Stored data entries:
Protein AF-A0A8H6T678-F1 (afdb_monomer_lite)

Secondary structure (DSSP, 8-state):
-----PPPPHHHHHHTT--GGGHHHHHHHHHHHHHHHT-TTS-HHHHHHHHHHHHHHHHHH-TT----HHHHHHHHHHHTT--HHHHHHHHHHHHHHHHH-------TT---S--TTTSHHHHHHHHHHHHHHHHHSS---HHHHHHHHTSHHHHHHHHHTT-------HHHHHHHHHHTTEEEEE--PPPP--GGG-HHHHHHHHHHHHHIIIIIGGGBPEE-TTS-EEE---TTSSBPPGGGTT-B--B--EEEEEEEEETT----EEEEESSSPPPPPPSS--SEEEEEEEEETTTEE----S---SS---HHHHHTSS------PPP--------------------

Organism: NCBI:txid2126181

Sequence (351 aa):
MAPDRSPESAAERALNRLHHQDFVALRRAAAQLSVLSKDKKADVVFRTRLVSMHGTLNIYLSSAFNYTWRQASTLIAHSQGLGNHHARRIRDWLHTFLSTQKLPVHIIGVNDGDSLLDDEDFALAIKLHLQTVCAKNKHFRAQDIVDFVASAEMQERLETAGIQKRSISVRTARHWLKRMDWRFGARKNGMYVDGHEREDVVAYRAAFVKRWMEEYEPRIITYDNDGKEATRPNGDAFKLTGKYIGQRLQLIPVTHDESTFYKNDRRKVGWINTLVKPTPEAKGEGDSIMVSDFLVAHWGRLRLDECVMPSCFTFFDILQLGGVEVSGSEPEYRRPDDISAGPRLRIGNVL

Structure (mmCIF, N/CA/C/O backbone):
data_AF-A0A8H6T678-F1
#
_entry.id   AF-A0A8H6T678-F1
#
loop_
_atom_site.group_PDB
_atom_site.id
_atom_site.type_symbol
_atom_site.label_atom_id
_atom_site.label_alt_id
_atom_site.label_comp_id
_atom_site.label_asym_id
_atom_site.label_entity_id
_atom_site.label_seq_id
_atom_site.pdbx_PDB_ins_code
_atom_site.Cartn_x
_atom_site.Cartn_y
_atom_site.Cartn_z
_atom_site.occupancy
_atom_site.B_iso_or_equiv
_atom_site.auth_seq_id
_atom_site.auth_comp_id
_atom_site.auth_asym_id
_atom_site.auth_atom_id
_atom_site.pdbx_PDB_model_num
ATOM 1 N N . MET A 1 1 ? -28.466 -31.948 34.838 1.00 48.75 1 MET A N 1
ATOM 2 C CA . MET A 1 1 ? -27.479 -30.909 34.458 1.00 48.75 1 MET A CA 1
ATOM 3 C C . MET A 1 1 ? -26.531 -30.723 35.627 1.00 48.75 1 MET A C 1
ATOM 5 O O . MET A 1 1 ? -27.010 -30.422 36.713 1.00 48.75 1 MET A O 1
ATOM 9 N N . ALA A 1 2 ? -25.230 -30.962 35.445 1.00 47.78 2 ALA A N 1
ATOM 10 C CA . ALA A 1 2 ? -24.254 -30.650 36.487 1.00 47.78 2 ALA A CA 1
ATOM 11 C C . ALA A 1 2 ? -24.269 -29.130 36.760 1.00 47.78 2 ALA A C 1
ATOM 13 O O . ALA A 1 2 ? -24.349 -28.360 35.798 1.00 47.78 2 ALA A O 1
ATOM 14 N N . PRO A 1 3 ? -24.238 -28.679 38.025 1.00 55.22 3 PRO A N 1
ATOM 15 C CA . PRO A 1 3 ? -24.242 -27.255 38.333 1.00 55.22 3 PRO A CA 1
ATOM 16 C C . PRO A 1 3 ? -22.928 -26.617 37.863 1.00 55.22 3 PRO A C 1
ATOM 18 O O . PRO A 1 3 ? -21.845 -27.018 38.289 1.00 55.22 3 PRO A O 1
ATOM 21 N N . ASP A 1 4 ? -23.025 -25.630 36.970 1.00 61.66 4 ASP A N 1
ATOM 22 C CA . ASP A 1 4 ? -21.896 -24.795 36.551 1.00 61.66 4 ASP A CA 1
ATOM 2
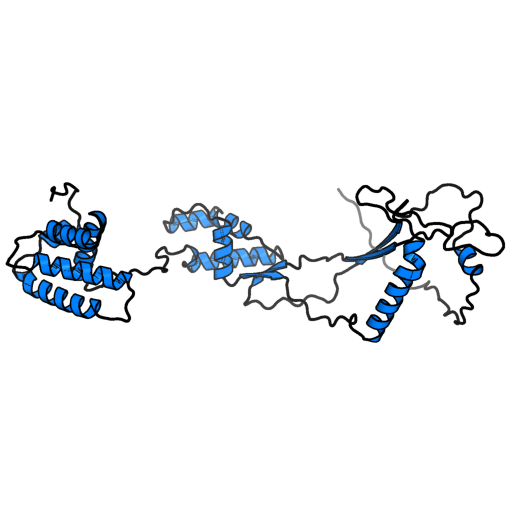3 C C . ASP A 1 4 ? -21.371 -23.996 37.757 1.00 61.66 4 ASP A C 1
ATOM 25 O O . ASP A 1 4 ? -22.046 -23.091 38.247 1.00 61.66 4 ASP A O 1
ATOM 29 N N . ARG A 1 5 ? -20.165 -24.339 38.231 1.00 61.88 5 ARG A N 1
ATOM 30 C CA . ARG A 1 5 ? -19.503 -23.735 39.404 1.00 61.88 5 ARG A CA 1
ATOM 31 C C . ARG A 1 5 ? -18.716 -22.456 39.082 1.00 61.88 5 ARG A C 1
ATOM 33 O O . ARG A 1 5 ? -17.953 -21.989 39.922 1.00 61.88 5 ARG A O 1
ATOM 40 N N . SER A 1 6 ? -18.851 -21.899 37.876 1.00 69.44 6 SER A N 1
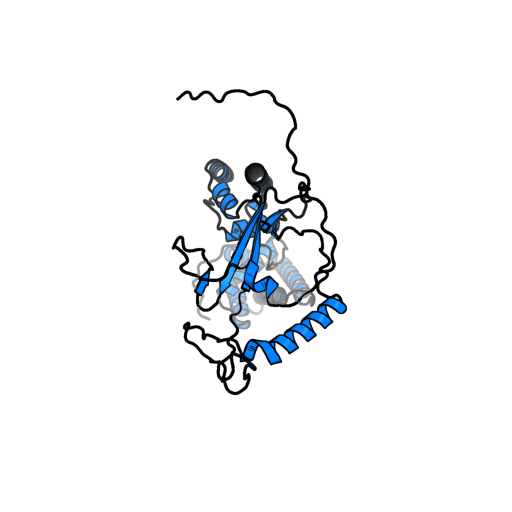ATOM 41 C CA . SER A 1 6 ? -18.147 -20.661 37.513 1.00 69.44 6 SER A CA 1
ATOM 42 C C . SER A 1 6 ? -18.585 -19.486 38.414 1.00 69.44 6 SER A C 1
ATOM 44 O O . SER A 1 6 ? -19.756 -19.431 38.805 1.00 69.44 6 SER A O 1
ATOM 46 N N . PRO A 1 7 ? -17.702 -18.523 38.730 1.00 71.38 7 PRO A N 1
ATOM 47 C CA . PRO A 1 7 ? -18.070 -17.355 39.532 1.00 71.38 7 PRO A CA 1
ATOM 48 C C . PRO A 1 7 ? -19.184 -16.538 38.856 1.00 71.38 7 PRO A C 1
ATOM 50 O O . PRO A 1 7 ? -19.243 -16.456 37.626 1.00 71.38 7 PRO A O 1
ATOM 53 N N . GLU A 1 8 ? -20.079 -15.950 39.655 1.00 70.44 8 GLU A N 1
ATOM 54 C CA . GLU A 1 8 ? -21.195 -15.142 39.148 1.00 70.44 8 GLU A CA 1
ATOM 55 C C . GLU A 1 8 ? -20.701 -13.886 38.413 1.00 70.44 8 GLU A C 1
ATOM 57 O O . GLU A 1 8 ? -19.927 -13.088 38.948 1.00 70.44 8 GLU A O 1
ATOM 62 N N . SER A 1 9 ? -21.186 -13.680 37.185 1.00 75.19 9 SER A N 1
ATOM 63 C CA . SER A 1 9 ? -20.896 -12.460 36.411 1.00 75.19 9 SER A CA 1
ATOM 64 C C . SER A 1 9 ? -21.537 -11.224 37.065 1.00 75.19 9 SER A C 1
ATOM 66 O O . SER A 1 9 ? -22.562 -11.320 37.741 1.00 75.19 9 SER A O 1
ATOM 68 N N . ALA A 1 10 ? -20.986 -10.028 36.827 1.00 75.12 10 ALA A N 1
ATOM 69 C CA . ALA A 1 10 ? -21.619 -8.767 37.228 1.00 75.12 10 ALA A CA 1
ATOM 70 C C . ALA A 1 10 ? -23.050 -8.635 36.668 1.00 75.12 10 ALA A C 1
ATOM 72 O O . ALA A 1 10 ? -23.957 -8.238 37.398 1.00 75.12 10 ALA A O 1
ATOM 73 N N . ALA A 1 11 ? -23.270 -9.075 35.423 1.00 74.88 11 ALA A N 1
ATOM 74 C CA . ALA A 1 11 ? -24.598 -9.139 34.817 1.00 74.88 11 ALA A CA 1
ATOM 75 C C . ALA A 1 11 ? -25.520 -10.151 35.522 1.00 74.88 11 ALA A C 1
ATOM 77 O O . ALA A 1 11 ? -26.713 -9.909 35.652 1.00 74.88 11 ALA A O 1
ATOM 78 N N . GLU A 1 12 ? -24.979 -11.266 36.026 1.00 77.56 12 GLU A N 1
ATOM 79 C CA . GLU A 1 12 ? -25.738 -12.267 36.796 1.00 77.56 12 GLU A CA 1
ATOM 80 C C . GLU A 1 12 ? -26.249 -11.685 38.107 1.00 77.56 12 GLU A C 1
ATOM 82 O O . GLU A 1 12 ? -27.433 -11.788 38.409 1.00 77.56 12 GLU A O 1
ATOM 87 N N . ARG A 1 13 ? -25.366 -11.006 38.845 1.00 81.50 13 ARG A N 1
ATOM 88 C CA . ARG A 1 13 ? -25.710 -10.349 40.108 1.00 81.50 13 ARG A CA 1
ATOM 89 C C . ARG A 1 13 ? -26.758 -9.260 39.915 1.00 81.50 13 ARG A C 1
ATOM 91 O O . ARG A 1 13 ? -27.613 -9.095 40.775 1.00 81.50 13 ARG A O 1
ATOM 98 N N . ALA A 1 14 ? -26.706 -8.530 38.803 1.00 78.94 14 ALA A N 1
ATOM 99 C CA . ALA A 1 14 ? -27.703 -7.520 38.473 1.00 78.94 14 ALA A CA 1
ATOM 100 C C . ALA A 1 14 ? -29.053 -8.140 38.073 1.00 78.94 14 ALA A C 1
ATOM 102 O O . ALA A 1 14 ? -30.087 -7.716 38.579 1.00 78.94 14 ALA A O 1
ATOM 103 N N . LEU A 1 15 ? -29.055 -9.181 37.235 1.00 80.44 15 LEU A N 1
ATOM 104 C CA . LEU A 1 15 ? -30.282 -9.880 36.830 1.00 80.44 15 LEU A CA 1
ATOM 105 C C . LEU A 1 15 ? -30.957 -10.610 38.001 1.00 80.44 15 LEU A C 1
ATOM 107 O O . LEU A 1 15 ? -32.181 -10.611 38.097 1.00 80.44 15 LEU A O 1
ATOM 111 N N . ASN A 1 16 ? -30.180 -11.184 38.922 1.00 81.62 16 ASN A N 1
ATOM 112 C CA . ASN A 1 16 ? -30.698 -11.858 40.117 1.00 81.62 16 ASN A CA 1
ATOM 113 C C . ASN A 1 16 ? -31.344 -10.894 41.131 1.00 81.62 16 ASN A C 1
ATOM 115 O O . ASN A 1 16 ? -32.028 -11.354 42.039 1.00 81.62 16 ASN A O 1
ATOM 119 N N . ARG A 1 17 ? -31.146 -9.575 40.991 1.00 79.62 17 ARG A N 1
ATOM 120 C CA . ARG A 1 17 ? -31.823 -8.554 41.813 1.00 79.62 17 ARG A CA 1
ATOM 121 C C . ARG A 1 17 ? -33.217 -8.188 41.295 1.00 79.62 17 ARG A C 1
ATOM 123 O O . ARG A 1 17 ? -33.941 -7.504 42.010 1.00 79.62 17 ARG A O 1
ATOM 130 N N . LEU A 1 18 ? -33.581 -8.614 40.083 1.00 76.69 18 LEU A N 1
ATOM 131 C CA . LEU A 1 18 ? -34.902 -8.352 39.509 1.00 76.69 18 LEU A CA 1
ATOM 132 C C . LEU A 1 18 ? -35.965 -9.180 40.237 1.00 76.69 18 LEU A C 1
ATOM 134 O O . LEU A 1 18 ? -35.790 -10.384 40.443 1.00 76.69 18 LEU A O 1
ATOM 138 N N . HIS A 1 19 ? -37.071 -8.543 40.616 1.00 70.50 19 HIS A N 1
ATOM 139 C CA . HIS A 1 19 ? -38.129 -9.157 41.424 1.00 70.50 19 HIS A CA 1
ATOM 140 C C . HIS A 1 19 ? -39.468 -9.159 40.669 1.00 70.50 19 HIS A C 1
ATOM 142 O O . HIS A 1 19 ? -39.631 -8.521 39.640 1.00 70.50 19 HIS A O 1
ATOM 148 N N . HIS A 1 20 ? -40.459 -9.879 41.197 1.00 62.53 20 HIS A N 1
ATOM 149 C CA . HIS A 1 20 ? -41.880 -9.905 40.808 1.00 62.53 20 HIS A CA 1
ATOM 150 C C . HIS A 1 20 ? -42.474 -8.607 40.211 1.00 62.53 20 HIS A C 1
ATOM 152 O O . HIS A 1 20 ? -43.291 -8.695 39.298 1.00 62.53 20 HIS A O 1
ATOM 158 N N . GLN A 1 21 ? -42.072 -7.416 40.668 1.00 67.00 21 GLN A N 1
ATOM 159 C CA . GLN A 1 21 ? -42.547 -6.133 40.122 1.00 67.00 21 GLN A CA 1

* **Aim of the task**: Please give an exact copy of the lines above, beginning with the line containing "ATOM 123 O O" and running through the line containing "ATOM 152 O O", and of no other lines.

* **Your response**:
ATOM 123 O O . ARG A 1 17 ? -33.941 -7.504 42.010 1.00 79.62 17 ARG A O 1
ATOM 130 N N . LEU A 1 18 ? -33.581 -8.614 40.083 1.00 76.69 18 LEU A N 1
ATOM 131 C CA . LEU A 1 18 ? -34.902 -8.352 39.509 1.00 76.69 18 LEU A CA 1
ATOM 132 C C . LEU A 1 18 ? -35.965 -9.180 40.237 1.00 76.69 18 LEU A C 1
ATOM 134 O O . LEU A 1 18 ? -35.790 -10.384 40.443 1.00 76.69 18 LEU A O 1
ATOM 138 N N . HIS A 1 19 ? -37.071 -8.543 40.616 1.00 70.50 19 HIS A N 1
ATOM 139 C CA . HIS A 1 19 ? -38.129 -9.157 41.424 1.00 70.50 19 HIS A CA 1
ATOM 140 C C . HIS A 1 19 ? -39.468 -9.159 40.669 1.00 70.50 19 HIS A C 1
ATOM 142 O O . HIS A 1 19 ? -39.631 -8.521 39.640 1.00 70.50 19 HIS A O 1
ATOM 148 N N . HIS A 1 20 ? -40.459 -9.879 41.197 1.00 62.53 20 HIS A N 1
ATOM 149 C CA . HIS A 1 20 ? -41.880 -9.905 40.808 1.00 62.53 20 HIS A CA 1
ATOM 150 C C . HIS A 1 20 ? -42.474 -8.607 40.211 1.00 62.53 20 HIS A C 1
ATOM 152 O O . HIS A 1 20 ? -43.291 -8.695 39.298 1.00 62.53 20 HIS A O 1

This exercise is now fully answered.